Undercover police officers in Egypt created fake profiles on gay dating apps to lure unsuspecting users into making incriminating statements, an investigation has found.
he technique was uncovered in transcripts of arrest reports which show that the authorities are targeting LGBTQ+ people for capture and imprisonment.
In one interaction on the WhosHere app, an officer asked a young man “Have you slept with men before?” to which the user replied “Yes”. The man was then pressurised to meet and subsequently arrested.

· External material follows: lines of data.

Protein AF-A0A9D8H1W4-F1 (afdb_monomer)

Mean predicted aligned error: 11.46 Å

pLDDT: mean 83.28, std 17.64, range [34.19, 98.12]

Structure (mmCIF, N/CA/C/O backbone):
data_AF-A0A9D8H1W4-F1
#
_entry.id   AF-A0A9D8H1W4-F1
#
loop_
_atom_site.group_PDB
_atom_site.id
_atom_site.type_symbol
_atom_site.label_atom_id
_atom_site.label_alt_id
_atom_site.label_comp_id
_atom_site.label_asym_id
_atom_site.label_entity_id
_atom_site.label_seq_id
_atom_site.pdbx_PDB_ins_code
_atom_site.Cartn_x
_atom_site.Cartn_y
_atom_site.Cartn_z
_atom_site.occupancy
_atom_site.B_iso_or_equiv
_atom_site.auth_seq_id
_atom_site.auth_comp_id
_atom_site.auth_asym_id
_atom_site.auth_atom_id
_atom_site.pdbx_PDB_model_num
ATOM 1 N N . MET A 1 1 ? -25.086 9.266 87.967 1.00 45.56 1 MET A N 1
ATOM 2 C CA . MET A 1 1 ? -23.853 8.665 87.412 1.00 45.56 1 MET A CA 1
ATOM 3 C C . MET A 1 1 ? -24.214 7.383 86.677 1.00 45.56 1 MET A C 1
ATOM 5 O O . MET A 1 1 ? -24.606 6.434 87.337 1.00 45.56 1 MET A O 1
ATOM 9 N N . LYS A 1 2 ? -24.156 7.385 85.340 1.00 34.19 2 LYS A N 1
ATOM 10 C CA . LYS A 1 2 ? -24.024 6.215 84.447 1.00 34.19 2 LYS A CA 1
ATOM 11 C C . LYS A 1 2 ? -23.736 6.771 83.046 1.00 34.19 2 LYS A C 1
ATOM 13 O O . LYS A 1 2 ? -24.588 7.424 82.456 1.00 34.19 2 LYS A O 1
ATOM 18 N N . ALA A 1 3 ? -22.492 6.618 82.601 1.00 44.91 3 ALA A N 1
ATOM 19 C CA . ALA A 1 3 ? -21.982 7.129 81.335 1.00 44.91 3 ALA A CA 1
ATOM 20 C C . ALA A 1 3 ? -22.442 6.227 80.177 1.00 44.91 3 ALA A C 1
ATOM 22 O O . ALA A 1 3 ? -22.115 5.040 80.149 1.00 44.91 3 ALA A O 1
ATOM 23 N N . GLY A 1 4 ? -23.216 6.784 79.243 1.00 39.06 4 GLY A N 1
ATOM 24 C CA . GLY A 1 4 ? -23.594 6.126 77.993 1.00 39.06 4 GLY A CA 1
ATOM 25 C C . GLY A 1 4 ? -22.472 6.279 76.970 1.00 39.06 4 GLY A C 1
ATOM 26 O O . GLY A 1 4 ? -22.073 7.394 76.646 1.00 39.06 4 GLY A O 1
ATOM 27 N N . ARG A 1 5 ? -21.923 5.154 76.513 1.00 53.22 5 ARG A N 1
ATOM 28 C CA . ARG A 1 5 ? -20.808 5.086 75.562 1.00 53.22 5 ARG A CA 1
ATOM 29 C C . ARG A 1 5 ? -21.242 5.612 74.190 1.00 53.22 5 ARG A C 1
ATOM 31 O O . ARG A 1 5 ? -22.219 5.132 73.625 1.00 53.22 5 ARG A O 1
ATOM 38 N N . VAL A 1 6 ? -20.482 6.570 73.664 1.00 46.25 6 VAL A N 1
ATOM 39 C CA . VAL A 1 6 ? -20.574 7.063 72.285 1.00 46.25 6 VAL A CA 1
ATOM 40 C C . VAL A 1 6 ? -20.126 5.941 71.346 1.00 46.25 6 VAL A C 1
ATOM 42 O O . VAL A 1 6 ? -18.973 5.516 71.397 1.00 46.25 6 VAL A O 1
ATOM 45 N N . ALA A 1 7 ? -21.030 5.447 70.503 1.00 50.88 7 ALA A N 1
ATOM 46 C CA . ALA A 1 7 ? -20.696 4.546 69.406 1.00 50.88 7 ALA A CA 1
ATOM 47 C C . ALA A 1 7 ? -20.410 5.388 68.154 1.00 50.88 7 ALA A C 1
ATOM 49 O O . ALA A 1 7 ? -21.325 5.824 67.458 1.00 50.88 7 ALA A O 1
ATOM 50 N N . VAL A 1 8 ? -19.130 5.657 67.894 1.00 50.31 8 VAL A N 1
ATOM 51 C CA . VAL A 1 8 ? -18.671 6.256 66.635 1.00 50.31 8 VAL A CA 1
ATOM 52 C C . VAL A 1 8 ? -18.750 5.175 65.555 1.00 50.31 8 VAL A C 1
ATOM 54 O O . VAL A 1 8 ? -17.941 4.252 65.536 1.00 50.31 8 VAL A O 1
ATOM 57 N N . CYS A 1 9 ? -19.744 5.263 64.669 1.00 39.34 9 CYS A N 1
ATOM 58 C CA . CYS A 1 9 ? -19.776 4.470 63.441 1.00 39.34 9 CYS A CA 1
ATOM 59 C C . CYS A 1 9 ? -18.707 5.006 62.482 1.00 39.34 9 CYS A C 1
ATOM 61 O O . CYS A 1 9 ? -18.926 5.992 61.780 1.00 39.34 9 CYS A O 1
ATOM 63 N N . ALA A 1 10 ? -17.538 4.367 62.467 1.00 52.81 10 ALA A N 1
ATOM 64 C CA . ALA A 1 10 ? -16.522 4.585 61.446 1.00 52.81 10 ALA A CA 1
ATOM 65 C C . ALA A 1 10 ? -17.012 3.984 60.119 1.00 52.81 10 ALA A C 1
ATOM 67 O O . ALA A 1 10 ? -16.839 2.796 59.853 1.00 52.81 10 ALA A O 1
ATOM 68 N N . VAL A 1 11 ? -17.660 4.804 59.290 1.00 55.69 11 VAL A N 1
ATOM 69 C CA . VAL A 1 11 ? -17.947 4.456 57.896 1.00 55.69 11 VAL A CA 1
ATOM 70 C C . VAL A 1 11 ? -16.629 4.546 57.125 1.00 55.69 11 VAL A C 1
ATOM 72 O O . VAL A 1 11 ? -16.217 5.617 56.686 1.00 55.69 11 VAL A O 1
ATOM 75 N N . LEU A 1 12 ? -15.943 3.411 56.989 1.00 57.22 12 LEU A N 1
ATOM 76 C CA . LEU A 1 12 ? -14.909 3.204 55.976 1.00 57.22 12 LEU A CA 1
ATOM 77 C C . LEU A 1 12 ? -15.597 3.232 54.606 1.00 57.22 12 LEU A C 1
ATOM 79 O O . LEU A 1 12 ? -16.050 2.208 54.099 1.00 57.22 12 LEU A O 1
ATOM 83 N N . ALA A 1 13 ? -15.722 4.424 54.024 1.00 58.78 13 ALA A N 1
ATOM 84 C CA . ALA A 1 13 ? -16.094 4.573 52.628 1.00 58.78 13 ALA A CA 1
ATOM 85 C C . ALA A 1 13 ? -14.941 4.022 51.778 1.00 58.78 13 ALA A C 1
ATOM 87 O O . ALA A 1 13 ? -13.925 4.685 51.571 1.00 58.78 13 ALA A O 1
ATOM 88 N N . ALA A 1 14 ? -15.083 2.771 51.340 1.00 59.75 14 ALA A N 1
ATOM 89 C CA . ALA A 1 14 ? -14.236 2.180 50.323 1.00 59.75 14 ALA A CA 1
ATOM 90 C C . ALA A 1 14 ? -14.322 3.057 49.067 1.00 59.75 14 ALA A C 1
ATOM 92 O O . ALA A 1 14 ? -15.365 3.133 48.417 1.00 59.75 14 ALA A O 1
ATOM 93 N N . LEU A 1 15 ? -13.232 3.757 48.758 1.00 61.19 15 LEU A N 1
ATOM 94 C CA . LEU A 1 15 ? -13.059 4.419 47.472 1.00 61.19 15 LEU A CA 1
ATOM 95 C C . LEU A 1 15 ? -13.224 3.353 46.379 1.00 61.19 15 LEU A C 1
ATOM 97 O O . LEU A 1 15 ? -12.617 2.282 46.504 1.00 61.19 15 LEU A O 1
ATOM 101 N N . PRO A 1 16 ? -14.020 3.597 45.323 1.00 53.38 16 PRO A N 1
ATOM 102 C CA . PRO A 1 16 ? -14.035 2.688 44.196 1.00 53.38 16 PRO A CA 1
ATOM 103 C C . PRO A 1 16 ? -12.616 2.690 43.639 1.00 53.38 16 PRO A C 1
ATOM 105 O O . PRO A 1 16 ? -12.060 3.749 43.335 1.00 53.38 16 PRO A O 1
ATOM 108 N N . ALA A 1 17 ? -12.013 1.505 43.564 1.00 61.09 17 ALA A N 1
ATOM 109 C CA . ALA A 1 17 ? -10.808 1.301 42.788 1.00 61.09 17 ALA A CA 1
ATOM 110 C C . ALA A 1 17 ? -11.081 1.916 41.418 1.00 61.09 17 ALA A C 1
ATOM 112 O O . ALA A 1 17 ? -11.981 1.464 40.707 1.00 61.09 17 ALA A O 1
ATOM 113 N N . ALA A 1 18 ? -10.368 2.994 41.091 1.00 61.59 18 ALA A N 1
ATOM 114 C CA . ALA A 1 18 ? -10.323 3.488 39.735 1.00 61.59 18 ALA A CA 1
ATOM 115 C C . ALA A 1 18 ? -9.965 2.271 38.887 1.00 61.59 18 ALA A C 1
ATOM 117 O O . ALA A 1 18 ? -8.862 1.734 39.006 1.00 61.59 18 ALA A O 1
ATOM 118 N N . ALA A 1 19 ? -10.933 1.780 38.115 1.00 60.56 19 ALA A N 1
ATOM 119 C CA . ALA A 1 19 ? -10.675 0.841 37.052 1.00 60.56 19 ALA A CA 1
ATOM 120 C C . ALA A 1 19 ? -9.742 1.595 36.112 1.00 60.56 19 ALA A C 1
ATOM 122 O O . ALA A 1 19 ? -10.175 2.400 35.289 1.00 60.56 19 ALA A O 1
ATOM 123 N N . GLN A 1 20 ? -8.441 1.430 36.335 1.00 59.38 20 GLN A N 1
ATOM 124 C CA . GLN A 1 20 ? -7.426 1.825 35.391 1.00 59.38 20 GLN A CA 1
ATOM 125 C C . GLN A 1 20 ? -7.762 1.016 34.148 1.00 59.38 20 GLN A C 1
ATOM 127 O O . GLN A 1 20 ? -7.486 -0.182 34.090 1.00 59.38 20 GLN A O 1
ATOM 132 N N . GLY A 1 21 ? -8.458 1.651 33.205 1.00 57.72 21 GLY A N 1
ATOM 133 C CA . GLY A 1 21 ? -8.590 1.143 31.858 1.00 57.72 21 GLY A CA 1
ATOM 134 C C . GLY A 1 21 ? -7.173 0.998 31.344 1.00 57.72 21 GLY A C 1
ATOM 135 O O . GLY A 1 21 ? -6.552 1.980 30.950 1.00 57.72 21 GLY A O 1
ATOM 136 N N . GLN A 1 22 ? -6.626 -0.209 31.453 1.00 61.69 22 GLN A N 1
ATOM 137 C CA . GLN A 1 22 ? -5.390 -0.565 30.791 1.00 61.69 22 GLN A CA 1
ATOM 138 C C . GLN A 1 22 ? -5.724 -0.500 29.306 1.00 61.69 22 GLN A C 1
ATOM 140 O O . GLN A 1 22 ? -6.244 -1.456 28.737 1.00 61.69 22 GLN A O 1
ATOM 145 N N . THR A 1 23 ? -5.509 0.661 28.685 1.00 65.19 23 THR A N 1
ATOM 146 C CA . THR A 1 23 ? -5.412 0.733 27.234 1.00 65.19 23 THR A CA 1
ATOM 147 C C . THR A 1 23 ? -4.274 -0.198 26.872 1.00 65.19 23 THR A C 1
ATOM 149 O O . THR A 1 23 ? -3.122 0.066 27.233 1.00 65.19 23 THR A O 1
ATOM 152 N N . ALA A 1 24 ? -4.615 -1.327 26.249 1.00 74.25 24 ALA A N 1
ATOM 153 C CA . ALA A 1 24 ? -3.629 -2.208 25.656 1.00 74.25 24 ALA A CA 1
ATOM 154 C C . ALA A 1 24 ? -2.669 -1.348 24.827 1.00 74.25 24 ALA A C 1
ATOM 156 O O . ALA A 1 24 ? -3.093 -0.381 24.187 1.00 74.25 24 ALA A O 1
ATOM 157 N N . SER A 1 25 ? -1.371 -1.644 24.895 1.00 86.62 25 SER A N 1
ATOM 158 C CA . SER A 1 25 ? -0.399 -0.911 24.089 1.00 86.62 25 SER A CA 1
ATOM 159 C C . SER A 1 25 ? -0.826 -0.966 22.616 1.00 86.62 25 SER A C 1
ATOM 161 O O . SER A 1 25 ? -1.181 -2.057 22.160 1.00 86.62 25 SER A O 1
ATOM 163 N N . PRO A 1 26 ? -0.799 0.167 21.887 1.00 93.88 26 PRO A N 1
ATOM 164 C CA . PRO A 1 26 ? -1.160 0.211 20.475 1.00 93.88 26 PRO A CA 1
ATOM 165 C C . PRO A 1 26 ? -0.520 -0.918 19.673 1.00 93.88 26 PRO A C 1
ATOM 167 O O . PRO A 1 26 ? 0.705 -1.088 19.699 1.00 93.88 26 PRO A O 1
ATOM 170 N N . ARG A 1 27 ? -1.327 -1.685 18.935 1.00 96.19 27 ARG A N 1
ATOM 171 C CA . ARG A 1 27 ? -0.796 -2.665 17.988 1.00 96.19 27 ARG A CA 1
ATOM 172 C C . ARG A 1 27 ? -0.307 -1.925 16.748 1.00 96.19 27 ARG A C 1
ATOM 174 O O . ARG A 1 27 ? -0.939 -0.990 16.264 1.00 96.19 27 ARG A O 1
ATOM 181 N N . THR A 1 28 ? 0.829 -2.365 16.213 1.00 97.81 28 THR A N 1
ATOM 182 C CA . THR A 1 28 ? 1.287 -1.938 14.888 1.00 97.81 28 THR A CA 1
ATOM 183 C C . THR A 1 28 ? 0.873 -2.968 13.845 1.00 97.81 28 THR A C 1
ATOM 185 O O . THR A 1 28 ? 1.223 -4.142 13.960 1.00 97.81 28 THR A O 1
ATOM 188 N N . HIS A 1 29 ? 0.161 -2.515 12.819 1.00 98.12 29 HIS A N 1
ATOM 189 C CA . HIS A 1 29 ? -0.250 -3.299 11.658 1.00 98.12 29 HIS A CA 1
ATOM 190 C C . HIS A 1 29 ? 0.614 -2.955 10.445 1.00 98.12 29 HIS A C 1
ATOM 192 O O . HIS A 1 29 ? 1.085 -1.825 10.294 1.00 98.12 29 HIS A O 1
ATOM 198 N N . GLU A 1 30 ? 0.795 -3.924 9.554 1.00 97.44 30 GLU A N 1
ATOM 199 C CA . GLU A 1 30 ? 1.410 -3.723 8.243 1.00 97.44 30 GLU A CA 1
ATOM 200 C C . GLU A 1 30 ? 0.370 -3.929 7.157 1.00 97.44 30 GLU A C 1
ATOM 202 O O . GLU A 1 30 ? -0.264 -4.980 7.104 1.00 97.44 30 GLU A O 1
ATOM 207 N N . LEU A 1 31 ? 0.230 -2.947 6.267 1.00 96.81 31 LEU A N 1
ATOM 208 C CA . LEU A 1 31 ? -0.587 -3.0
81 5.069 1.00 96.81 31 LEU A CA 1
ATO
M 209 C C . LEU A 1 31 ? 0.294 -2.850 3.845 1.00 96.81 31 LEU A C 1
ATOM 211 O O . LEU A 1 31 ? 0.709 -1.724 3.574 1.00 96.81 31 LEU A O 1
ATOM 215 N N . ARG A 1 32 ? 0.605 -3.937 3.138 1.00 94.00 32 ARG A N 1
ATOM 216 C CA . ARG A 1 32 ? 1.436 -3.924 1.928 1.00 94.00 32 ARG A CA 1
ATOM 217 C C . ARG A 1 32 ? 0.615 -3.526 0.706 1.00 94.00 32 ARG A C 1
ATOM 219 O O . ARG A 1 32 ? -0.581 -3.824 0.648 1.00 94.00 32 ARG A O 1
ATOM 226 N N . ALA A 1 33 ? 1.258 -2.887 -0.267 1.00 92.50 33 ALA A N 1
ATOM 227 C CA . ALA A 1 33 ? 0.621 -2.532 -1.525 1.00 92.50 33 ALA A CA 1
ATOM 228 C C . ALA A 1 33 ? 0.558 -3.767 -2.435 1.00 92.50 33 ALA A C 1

Homosexuality is not illegal in Egypt but gay people have long been charged with “debauchery” to criminalise their actions.
One user accused police of framing him by making a fake profile of him, doctoring his photographs to appear explicit and fabricating a conversation in which he appeared to offer sex work.
The man was sentenced to three months’ imprisonment for “habitual debauchery”, which was reduced to a month on appeal.
One foreign national was arrested, charged with “debauchery” and deported after using the gay dating app Grindr.
After an informant engaged the man in conversation on the site, a police transcript said that the user “admitted his perversion, his willingness to engage in debauchery, and sent pictures of himself”.
Grindr told the BBC: “We work extensively with Egyptian LGBT activists, international human rights advocates, and safety-focused technologists to best serve our users in the region.”
After the broadcaster approached WhosHere, the app changed its setting to remove the option to select “seeking same sex”, a criterion that had put users in Egypt at risk. The Egyptian police did not respond to a request for comment.
In 2020 Human Rights Watch said Egyptian security forces “routinely pick people off the streets based solely on their gender expression, entrap them through social networking sites and dating applications, and unlawfully search their phones”.
The group claimed LGBTQ+ Egyptians had been subjected to torture, beatings and sexual violence in police custody.